One interface that is missing in the Lego MindStorms system is an electronic ear. This does not imply that the RCX should respond to spoken commands, which would require extensive electronics and software. Instead, it would be beneficial if it could respond to basic sounds or sound levels. The circuit presented here allows the RCX to sense different sound levels. The sound is picked up by a crystal microphone, an inexpensive component readily available in electronics shops. The signal from the microphone is converted into a variable quasi-resistance value. The RCX can then use this value to determine if a particular sound level has been exceeded. If the trigger threshold is set correctly, the RCX will react to a previously set sound level. The RCX input must be configured as a light sensor input for this function. The operation of the circuit is straightforward. IC1, configured as a non-inverting amplifier, amplifies the microphone signal by a factor of 100. The output signal from the op-amp is rectified by D1 and smoothed by C1. Resistor R2 allows the capacitor to discharge. The resulting DC voltage drives IC2, which acts as a buffer. The output of this op-amp is connected to the sensor input of the RCX via a 1-kΩ resistor (R1). Similar to the analogue input adapter described elsewhere, the RCX perceives a variable resistance value at the sensor input, converting this into a measurement value ranging from 0 to 100. In the idle state, when no sound is detected, the measurement value lies between 90 and 100. As the sensed sound increases, the measurement value decreases. The light-sensor routine of the Lego software can be employed to set responses to various sound levels. With a threshold value of approximately 85, a level below 85 will be interpreted as a sound signal, while a level above 85 will be interpreted as silence. The circuit can detect sounds such as hand claps near the sensor. Additionally, by using these observations to increment a counter, it is possible to measure the number of sound pulses within a defined interval and subsequently execute an action based on the result.

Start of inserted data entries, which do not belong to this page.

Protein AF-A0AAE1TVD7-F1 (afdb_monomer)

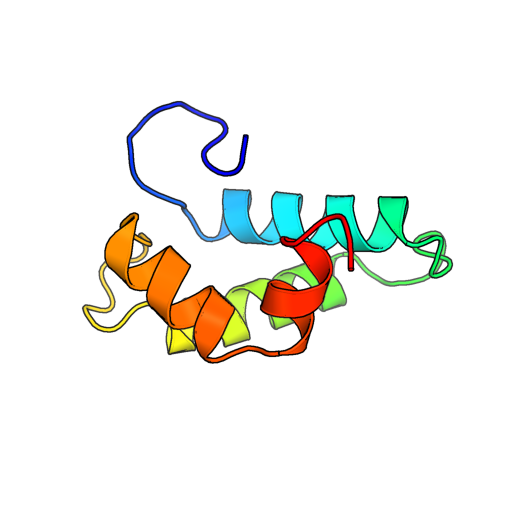Solvent-accessible surface area (backbone atoms only — not comparable to full-atom values): 4664 Å² total; per-residue (Å²): 130,62,43,82,87,71,82,71,41,35,40,65,70,40,44,21,50,51,54,45,51,49,40,54,72,71,63,65,65,53,91,77,56,58,67,65,61,40,42,54,50,31,48,58,48,44,65,68,31,31,81,82,68,78,67,52,29,42,65,67,33,45,52,52,32,31,67,73,35,64,67,53,35,60,68,73,49,88,72,133

Foldseek 3Di:
DQPPPPPQWHALVSLLVVQLVLCVVVVVPSVPDPSCVSSVVSVVLQVVLPPVPPRIGHPVSVVVSCVVDVVSVVSVDDDD

Organism: NCBI:txid1843537

Secondary structure (DSSP, 8-state):
---SS-SSEEEHHHHHHHHHHHHHHTT--GGGS-HHHHHHHHHHHHHHH-SS-SSEEEHHHHHHHHHH-HHHHHHHS---

Nearest PDB structures (foldseek):
  6epa-assembly1_A  TM=7.861E-01  e=6.610E-05  Drosophila melanogaster
  6tz8-assembly2_E  TM=7.516E-01  e=2.740E-03  Cryptococcus neoformans H99
  5b8i-assembly1_B  TM=7.620E-01  e=1.939E-02  Coccidioides immitis RS
  3ll8-assembly2_D  TM=7.173E-01  e=1.414E-02  Homo sapiens
  9b9g-assembly1_H  TM=6.853E-01  e=1.605E-02  Homo sapiens

Radius of gyration: 12.22 Å; Cα contacts (8 Å, |Δi|>4): 69; chains: 1; bounding box: 28×28×33 Å

pLDDT: mean 76.04, std 11.82, range [38.94, 88.31]

Mean predicted aligned error: 6.96 Å

Structure (mmCIF, N/CA/C/O backbone):
data_AF-A0AAE1TVD7-F1
#
_entry.id   AF-A0AAE1TVD7-F1
#
loop_
_atom_site.group_PDB
_atom_site.id
_atom_site.type_symbol
_atom_site.label_atom_id
_atom_site.label_alt_id
_atom_site.label_comp_id
_atom_site.label_asym_id
_atom_site.label_entity_id
_atom_site.label_seq_id
_atom_site.pdbx_PDB_ins_code
_atom_site.Cartn_x
_atom_si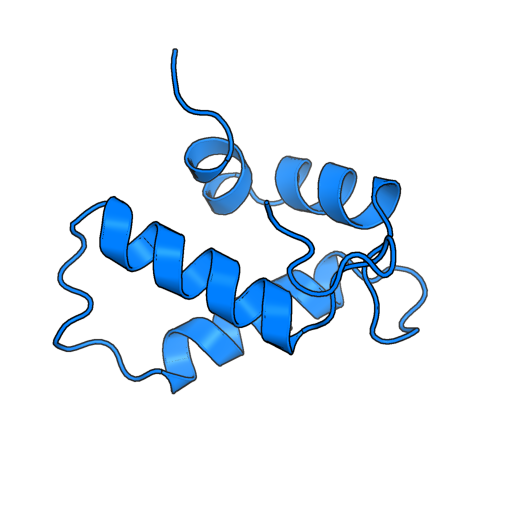te.Cartn_y
_atom_site.Cartn_z
_atom_site.occupancy
_atom_site.B_iso_or_equiv
_atom_site.auth_seq_id
_atom_site.auth_comp_id
_atom_site.auth_asym_id
_atom_site.auth_atom_id
_atom_site.pdbx_PDB_model_num
ATOM 1 N N . MET A 1 1 ? -11.193 -0.312 -6.607 1.00 64.12 1 MET A N 1
ATOM 2 C CA . MET A 1 1 ? -10.063 -0.233 -7.574 1.00 64.12 1 MET A CA 1
ATOM 3 C C . MET A 1 1 ? -8.703 -0.234 -6.866 1.00 64.12 1 MET A C 1
ATOM 5 O O . MET A 1 1 ? -7.694 -0.108 -7.538 1.00 64.12 1 MET A O 1
ATOM 9 N N . TYR A 1 2 ? -8.674 -0.476 -5.551 1.00 70.06 2 TYR A N 1
ATOM 10 C CA . TYR A 1 2 ? -7.470 -0.764 -4.764 1.00 70.06 2 TYR A CA 1
ATOM 11 C C . TYR A 1 2 ? -7.816 -1.901 -3.801 1.00 70.06 2 TYR A C 1
ATOM 13 O O . TYR A 1 2 ? -7.243 -2.974 -3.901 1.00 70.06 2 TYR A O 1
ATOM 21 N N . ASP A 1 3 ? -8.894 -1.708 -3.048 1.00 76.19 3 ASP A N 1
ATOM 22 C CA . ASP A 1 3 ? -9.721 -2.778 -2.496 1.00 76.19 3 ASP A CA 1
ATOM 23 C C . ASP A 1 3 ? -10.327 -3.603 -3.660 1.00 76.19 3 ASP A C 1
ATOM 25 O O . ASP A 1 3 ? -10.986 -3.041 -4.561 1.00 76.19 3 ASP A O 1
ATOM 29 N N . VAL A 1 4 ? -9.968 -4.891 -3.712 1.00 76.31 4 VAL A N 1
ATOM 30 C CA . VAL A 1 4 ? -10.327 -5.878 -4.744 1.00 76.31 4 VAL A CA 1
ATOM 31 C C . VAL A 1 4 ? -11.547 -6.681 -4.312 1.00 76.31 4 VAL A C 1
ATOM 33 O O . VAL A 1 4 ? -12.359 -7.039 -5.171 1.00 76.31 4 VAL A O 1
ATOM 36 N N . ASP A 1 5 ? -11.674 -6.983 -3.022 1.00 81.00 5 ASP A N 1
ATOM 37 C CA . ASP A 1 5 ? -12.765 -7.794 -2.478 1.00 81.00 5 ASP A CA 1
ATOM 38 C C . ASP A 1 5 ? -13.991 -6.964 -2.035 1.00 81.00 5 ASP A C 1
ATOM 40 O O . ASP A 1 5 ? -15.089 -7.509 -1.890 1.00 81.00 5 ASP A O 1
ATOM 44 N N . GLY A 1 6 ? -13.842 -5.643 -1.940 1.00 79.75 6 GLY A N 1
ATOM 45 C CA . GLY A 1 6 ? -14.880 -4.687 -1.570 1.00 79.75 6 GLY A CA 1
ATOM 46 C C . GLY A 1 6 ? -15.167 -4.645 -0.071 1.00 79.75 6 GLY A C 1
ATOM 47 O O . GLY A 1 6 ? -16.277 -4.253 0.308 1.00 79.75 6 GLY A O 1
ATOM 48 N N . ASN A 1 7 ? -14.234 -5.089 0.774 1.00 83.75 7 ASN A N 1
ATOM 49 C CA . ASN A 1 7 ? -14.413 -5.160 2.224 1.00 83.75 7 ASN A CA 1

The electronic ear circuit for the Lego MindStorms system is designed to enhance interaction by enabling sound detection capabilities. The core component, a crystal microphone, is sensitive to sound vibrations and converts them into an electrical signal. This signal is then processed through a series of components to provide a usable input for the RCX controller.

The first stage of processing involves amplification. The operational amplifier (IC1) is configured as a non-inverting amplifier, which increases the microphone's output signal by a factor of 100, ensuring that even faint sounds can be detected. The amplified signal is then rectified by diode D1, which allows only the positive half-cycles of the AC signal to pass through, effectively converting it into a pulsating DC signal. Capacitor C1 smooths this pulsating DC to provide a stable voltage level that corresponds to the intensity of the sound detected.

Resistor R2 plays a crucial role in controlling the discharge rate of C1, ensuring that the voltage does not drop too quickly and that the RCX can accurately read the sound levels over time. The buffered output from IC2 ensures that the signal sent to the RCX is clean and free from noise, facilitating accurate readings.

The connection to the RCX's sensor input is made through a 1-kΩ resistor (R1), which allows the RCX to interpret the varying voltage levels as changes in resistance. This setup transforms sound levels into a quantifiable measurement, enabling the RCX to react accordingly based on pre-set thresholds.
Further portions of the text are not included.